Em resultado desta ação, a Casa dos Estudantes do Império é encerrada por intervenção da PIDE em 1965. Em 2015 ocorrerá a passagem do 50.º aniversário desse encerramento que coincide com o 40.º aniversário das independências das ex-colónias portuguesas.Foram associados da Casa dos Estudantes do Império, ou tiveram participação nela, personalidades incontornáveis da cultura e da política como Agostinho Neto, Amílcar Cabral, Lúcio Lara, Fernando França Van Dúnem, Joaquim Chissano, Pascoal Mocumbi, Pedro Pires, Onésimo Silveira, Francisco José Tenreiro, Alda do Espírito Santo, Vasco Cabral, Pepetela, Alda Lara e tantos outros”. Da reflexão histórica e política, Victor Ramalho, antigo Deputado do Partido Socialista português e actual Secretário-Geral da UCCLA não deixa de reafirmar o seguinte : “Decorridos, como se disse, cinquenta anos sob a extinção da Casa dos Estudantes do Império, a UCCLA entendeu dever dar um pontapé de saída para homenagear o conjunto desses jovens, tanto mais que Lisboa, que foi sede da Casa dos Estudantes do Império e Coimbra, onde existiu uma delegação, são associadas da UCCLA. No Porto houve também uma delegação durante alguns anos.Esta homenagem corresponde, sem dúvida, a um desígnio comum dos povos de língua oficial portuguesa e não é possível conceber-se o futuro sem a preservação da memória que a todos respeita.Enquanto Secretário-Geral da UCCLA agradeço à Comissão Organizadora, constituída para a preparação e execução do programa, aos patrocinadores, sem os quais não seria possível levá-lo a bom porto, às instituições públicas de todos os nossos países e às respetivas embaixadas acreditadas em Portugal, aos convidados que prontamente aceitaram participar nos inúmeros eventos que foram programados e, por fim, à comunicação social que, desde a primeira hora, acolheu de forma muito solidária a iniciativa, fazendo repercutir pela opinião pública”. O futuro está em aberto em relação a esta pertinente  abordagem da Casa dos Estudantes do Império. Documentos e diversos materiais bibliográficos e outros documentos moram em Arquivos e Bibliotecas para que a partir de agora e como se traduz neste debate também científico, para além do olhar político, se reescreva a História. (Portal de Angola)
por Gabriel Baguet Jr, Jornalista/Escritor para o Portal de Angola
Fotos de Jorge Monteiro/Arquivo Portal de Angola

2 COMENTÁRIOS

  1. Um extraordinário Debate. Um oportuno Colóquio Internacional sobre a Casa dos Estudantes do Império.Quem tem estado na Fundação Calouste Gulbenkian em Lisboa tem sentido esse pulsar da História. Mas há muito por dizer. E esta tarde não se disse tudo e essa limitação de tempo impostas aos Oradores e a Oradores históricos é inaceitável. Possa este Colóquio fazer com que a Câmara Municipal de Lisboa reabra a Casa e lhe confira por Direito próprio a entrega aos Antigos Associados. Este compromisso não foi assumido. E é importante que se fale nisso para não se cair no esquecimento.

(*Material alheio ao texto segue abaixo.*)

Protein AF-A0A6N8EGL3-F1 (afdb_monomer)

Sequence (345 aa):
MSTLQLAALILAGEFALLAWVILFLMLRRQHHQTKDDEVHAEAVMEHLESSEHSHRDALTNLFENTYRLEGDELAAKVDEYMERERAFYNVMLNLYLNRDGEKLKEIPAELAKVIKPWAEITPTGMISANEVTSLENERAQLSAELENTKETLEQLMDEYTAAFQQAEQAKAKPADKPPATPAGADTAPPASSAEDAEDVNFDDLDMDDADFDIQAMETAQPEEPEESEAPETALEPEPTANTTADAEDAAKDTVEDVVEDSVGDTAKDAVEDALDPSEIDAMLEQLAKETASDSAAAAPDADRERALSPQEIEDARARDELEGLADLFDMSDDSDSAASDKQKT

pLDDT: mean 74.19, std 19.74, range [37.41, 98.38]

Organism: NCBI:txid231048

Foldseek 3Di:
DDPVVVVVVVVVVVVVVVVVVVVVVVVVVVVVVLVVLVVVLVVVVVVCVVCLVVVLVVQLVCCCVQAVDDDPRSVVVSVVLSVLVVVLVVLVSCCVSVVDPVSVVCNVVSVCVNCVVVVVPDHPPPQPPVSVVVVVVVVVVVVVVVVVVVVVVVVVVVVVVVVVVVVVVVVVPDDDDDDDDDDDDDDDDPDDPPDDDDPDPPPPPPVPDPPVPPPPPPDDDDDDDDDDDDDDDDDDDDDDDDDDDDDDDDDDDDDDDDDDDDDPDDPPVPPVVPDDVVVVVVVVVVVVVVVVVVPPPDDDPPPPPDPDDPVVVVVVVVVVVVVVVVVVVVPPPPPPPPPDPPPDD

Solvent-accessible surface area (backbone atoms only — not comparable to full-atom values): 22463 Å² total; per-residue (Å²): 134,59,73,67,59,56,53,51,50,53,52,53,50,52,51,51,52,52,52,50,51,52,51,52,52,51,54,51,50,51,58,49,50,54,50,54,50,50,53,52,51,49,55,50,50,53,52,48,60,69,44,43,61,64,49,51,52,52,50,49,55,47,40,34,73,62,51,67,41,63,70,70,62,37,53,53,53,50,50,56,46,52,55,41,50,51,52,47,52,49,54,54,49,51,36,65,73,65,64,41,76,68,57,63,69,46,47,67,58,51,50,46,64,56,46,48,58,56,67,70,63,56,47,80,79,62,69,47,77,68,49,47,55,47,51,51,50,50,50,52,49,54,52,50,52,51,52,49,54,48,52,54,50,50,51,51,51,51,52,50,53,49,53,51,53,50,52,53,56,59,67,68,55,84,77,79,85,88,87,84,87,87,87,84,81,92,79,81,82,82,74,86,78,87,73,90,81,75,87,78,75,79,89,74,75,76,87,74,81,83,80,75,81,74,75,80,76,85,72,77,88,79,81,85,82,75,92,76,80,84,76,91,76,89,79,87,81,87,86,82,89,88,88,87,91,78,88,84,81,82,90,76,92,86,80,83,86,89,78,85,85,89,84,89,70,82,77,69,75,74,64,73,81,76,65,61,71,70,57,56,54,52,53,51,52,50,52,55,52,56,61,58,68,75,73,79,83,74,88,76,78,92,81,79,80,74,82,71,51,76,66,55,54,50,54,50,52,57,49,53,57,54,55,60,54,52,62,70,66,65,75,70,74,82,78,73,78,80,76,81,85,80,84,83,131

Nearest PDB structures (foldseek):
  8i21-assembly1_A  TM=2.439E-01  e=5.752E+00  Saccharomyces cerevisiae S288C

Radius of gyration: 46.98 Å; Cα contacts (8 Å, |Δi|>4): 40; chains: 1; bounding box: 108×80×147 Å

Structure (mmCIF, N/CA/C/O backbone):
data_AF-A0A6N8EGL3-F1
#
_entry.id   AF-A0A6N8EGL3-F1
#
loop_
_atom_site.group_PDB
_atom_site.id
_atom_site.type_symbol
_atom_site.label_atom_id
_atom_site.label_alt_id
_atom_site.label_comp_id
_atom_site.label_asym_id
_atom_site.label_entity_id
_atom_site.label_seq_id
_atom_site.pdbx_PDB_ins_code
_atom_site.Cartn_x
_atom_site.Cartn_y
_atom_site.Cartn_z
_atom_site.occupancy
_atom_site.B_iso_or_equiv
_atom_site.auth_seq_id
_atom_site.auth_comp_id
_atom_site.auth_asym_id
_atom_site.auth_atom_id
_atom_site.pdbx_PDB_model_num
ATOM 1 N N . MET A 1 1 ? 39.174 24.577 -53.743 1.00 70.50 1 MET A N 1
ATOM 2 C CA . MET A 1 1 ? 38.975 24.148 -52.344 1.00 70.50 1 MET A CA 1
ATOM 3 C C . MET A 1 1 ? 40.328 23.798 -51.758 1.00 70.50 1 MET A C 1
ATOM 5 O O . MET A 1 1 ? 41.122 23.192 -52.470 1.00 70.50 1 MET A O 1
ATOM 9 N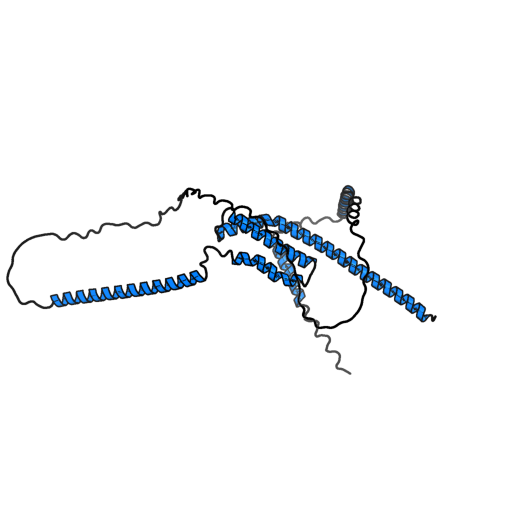 N . SER A 1 2 ? 40.631 24.242 -50.538 1.00 90.94 2 SER A N 1
ATOM 10 C CA . SER A 1 2 ? 41.923 23.949 -49.904 1.00 90.94 2 SER A CA 1
ATOM 11 C C . SER A 1 2 ? 41.918 22.531 -49.327 1.00 90.94 2 SER A C 1
ATOM 13 O O . SER A 1 2 ? 40.884 22.031 -48.892 1.00 90.94 2 SER A O 1
ATOM 15 N N . THR A 1 3 ? 43.070 21.867 -49.310 1.00 94.06 3 THR A N 1
ATOM 16 C CA . THR A 1 3 ? 43.236 20.515 -48.741 1.00 94.06 3 THR A CA 1
ATOM 17 C C . THR A 1 3 ? 42.794 20.427 -47.275 1.00 94.06 3 THR A C 1
ATOM 19 O O . THR A 1 3 ? 42.296 19.392 -46.845 1.00 94.06 3 THR A O 1
ATOM 22 N N . LEU A 1 4 ? 42.888 21.537 -46.534 1.00 94.31 4 LEU A N 1
ATOM 23 C CA . LEU A 1 4 ? 42.388 21.663 -45.163 1.00 94.31 4 LEU A CA 1
ATOM 24 C C . LEU A 1 4 ? 40.861 21.525 -45.065 1.00 94.31 4 LEU A C 1
ATOM 26 O O . LEU A 1 4 ? 40.376 20.917 -44.118 1.00 94.31 4 LEU A O 1
ATOM 30 N N . GLN A 1 5 ? 40.101 22.034 -46.041 1.00 93.88 5 GLN A N 1
ATOM 31 C CA . GLN A 1 5 ? 38.638 21.885 -46.057 1.00 93.88 5 GLN A CA 1
ATOM 32 C C . GLN A 1 5 ? 38.228 20.422 -46.249 1.00 93.88 5 GLN A C 1
ATOM 34 O O . GLN A 1 5 ? 37.278 19.960 -45.626 1.00 93.88 5 GLN A O 1
ATOM 39 N N . LEU A 1 6 ? 38.967 19.686 -47.083 1.00 95.00 6 LEU A N 1
ATOM 40 C CA . LEU A 1 6 ? 38.699 18.272 -47.334 1.00 95.00 6 LEU A CA 1
ATOM 41 C C . LEU A 1 6 ? 39.056 17.407 -46.115 1.00 95.00 6 LEU A C 1
ATOM 43 O O . LEU A 1 6 ? 38.276 16.537 -45.744 1.00 95.00 6 LEU A O 1
ATOM 47 N N . ALA A 1 7 ? 40.175 17.693 -45.441 1.00 94.62 7 ALA A N 1
ATOM 48 C CA . ALA A 1 7 ? 40.534 17.025 -44.189 1.00 94.62 7 ALA A CA 1
ATOM 49 C C . ALA A 1 7 ? 39.517 17.302 -43.065 1.00 94.62 7 ALA A C 1
ATOM 51 O O . ALA A 1 7 ? 39.125 16.382 -42.352 1.00 94.62 7 ALA A O 1
ATOM 52 N N . ALA A 1 8 ? 39.039 18.546 -42.946 1.00 95.69 8 ALA A N 1
ATOM 53 C CA . ALA A 1 8 ? 38.010 18.907 -41.973 1.00 95.69 8 ALA A CA 1
ATOM 54 C C . ALA A 1 8 ? 36.671 18.197 -42.243 1.00 95.69 8 ALA A C 1
ATOM 56 O O . ALA A 1 8 ? 36.026 17.747 -41.301 1.00 95.69 8 ALA A O 1
ATOM 57 N N . LEU A 1 9 ? 36.274 18.047 -43.514 1.00 96.44 9 LEU A N 1
ATOM 58 C CA . LEU A 1 9 ? 35.061 17.310 -43.889 1.00 96.44 9 LEU A CA 1
ATOM 59 C C . LEU A 1 9 ? 35.144 15.822 -43.532 1.00 96.44 9 LEU A C 1
ATOM 61 O O . LEU A 1 9 ? 34.164 15.265 -43.047 1.00 96.44 9 LEU A O 1
ATOM 65 N N . ILE A 1 10 ? 36.303 15.189 -43.737 1.00 96.19 10 ILE A N 1
ATOM 66 C CA . ILE A 1 10 ? 36.503 13.776 -43.379 1.00 96.19 10 ILE A CA 1
ATOM 67 C C . ILE A 1 10 ? 36.398 13.591 -41.860 1.00 96.19 10 ILE A C 1
ATOM 69 O O . ILE A 1 10 ? 35.661 12.719 -41.407 1.00 96.19 10 ILE A O 1
ATOM 73 N N . LEU A 1 11 ? 37.064 14.447 -41.079 1.00 97.19 11 LEU A N 1
ATOM 74 C CA . LEU A 1 11 ? 37.050 14.359 -39.615 1.00 97.19 11 LEU A CA 1
ATOM 75 C C . LEU A 1 11 ? 35.656 14.643 -39.029 1.00 97.19 11 LEU A C 1
ATOM 77 O O . LEU A 1 11 ? 35.225 13.963 -38.102 1.00 97.19 11 LEU A O 1
ATOM 81 N N . ALA A 1 12 ? 34.916 15.599 -39.600 1.00 97.50 12 ALA A N 1
ATOM 82 C CA . ALA A 1 12 ? 33.528 15.854 -39.214 1.00 97.50 12 ALA A CA 1
ATOM 83 C C . ALA A 1 12 ? 32.614 14.657 -39.527 1.00 97.50 12 ALA A C 1
ATOM 85 O O . ALA A 1 12 ? 31.741 14.328 -38.725 1.00 97.50 12 ALA A O 1
ATOM 86 N N . GLY A 1 13 ? 32.834 13.987 -40.663 1.00 98.19 13 GLY A N 1
ATOM 87 C CA . GLY A 1 13 ? 32.112 12.767 -41.025 1.00 98.19 13 GLY A CA 1
ATOM 88 C C . GLY A 1 13 ? 32.370 11.618 -40.049 1.00 98.19 13 GLY A C 1
ATOM 89 O O . GLY A 1 13 ? 31.427 10.962 -39.613 1.00 98.19 13 GLY A O 1
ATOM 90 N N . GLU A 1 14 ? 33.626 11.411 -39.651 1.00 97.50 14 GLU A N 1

  2. Tem valido ir à Fundação Calouste Gulbenkian revisitar a História.
    O cruzamento de várias gerações no grande Auditório da Gulbenkian mostra a sede de falar de África, dos seus protagonistas e dos continuadores. Concordo inteiramente que a Casa dos Estudantes do Império possa e deva ser aberta. Esperemos que a UCCLA e a Câmara Muncipal de Lisboa assumam esse compromisso com a História e a Memória. Afinal não basta comemorar. É importante reabrir as portas e juntar Gerações para discutir e fazer Cultura e refazendo a Biblioteca, espólio espalhado por gavetas de várias Arquivos e Bibliotecas. É preciso lembrar. Mas é preciso continuar a dar a conhecer o que se passou e irá passar.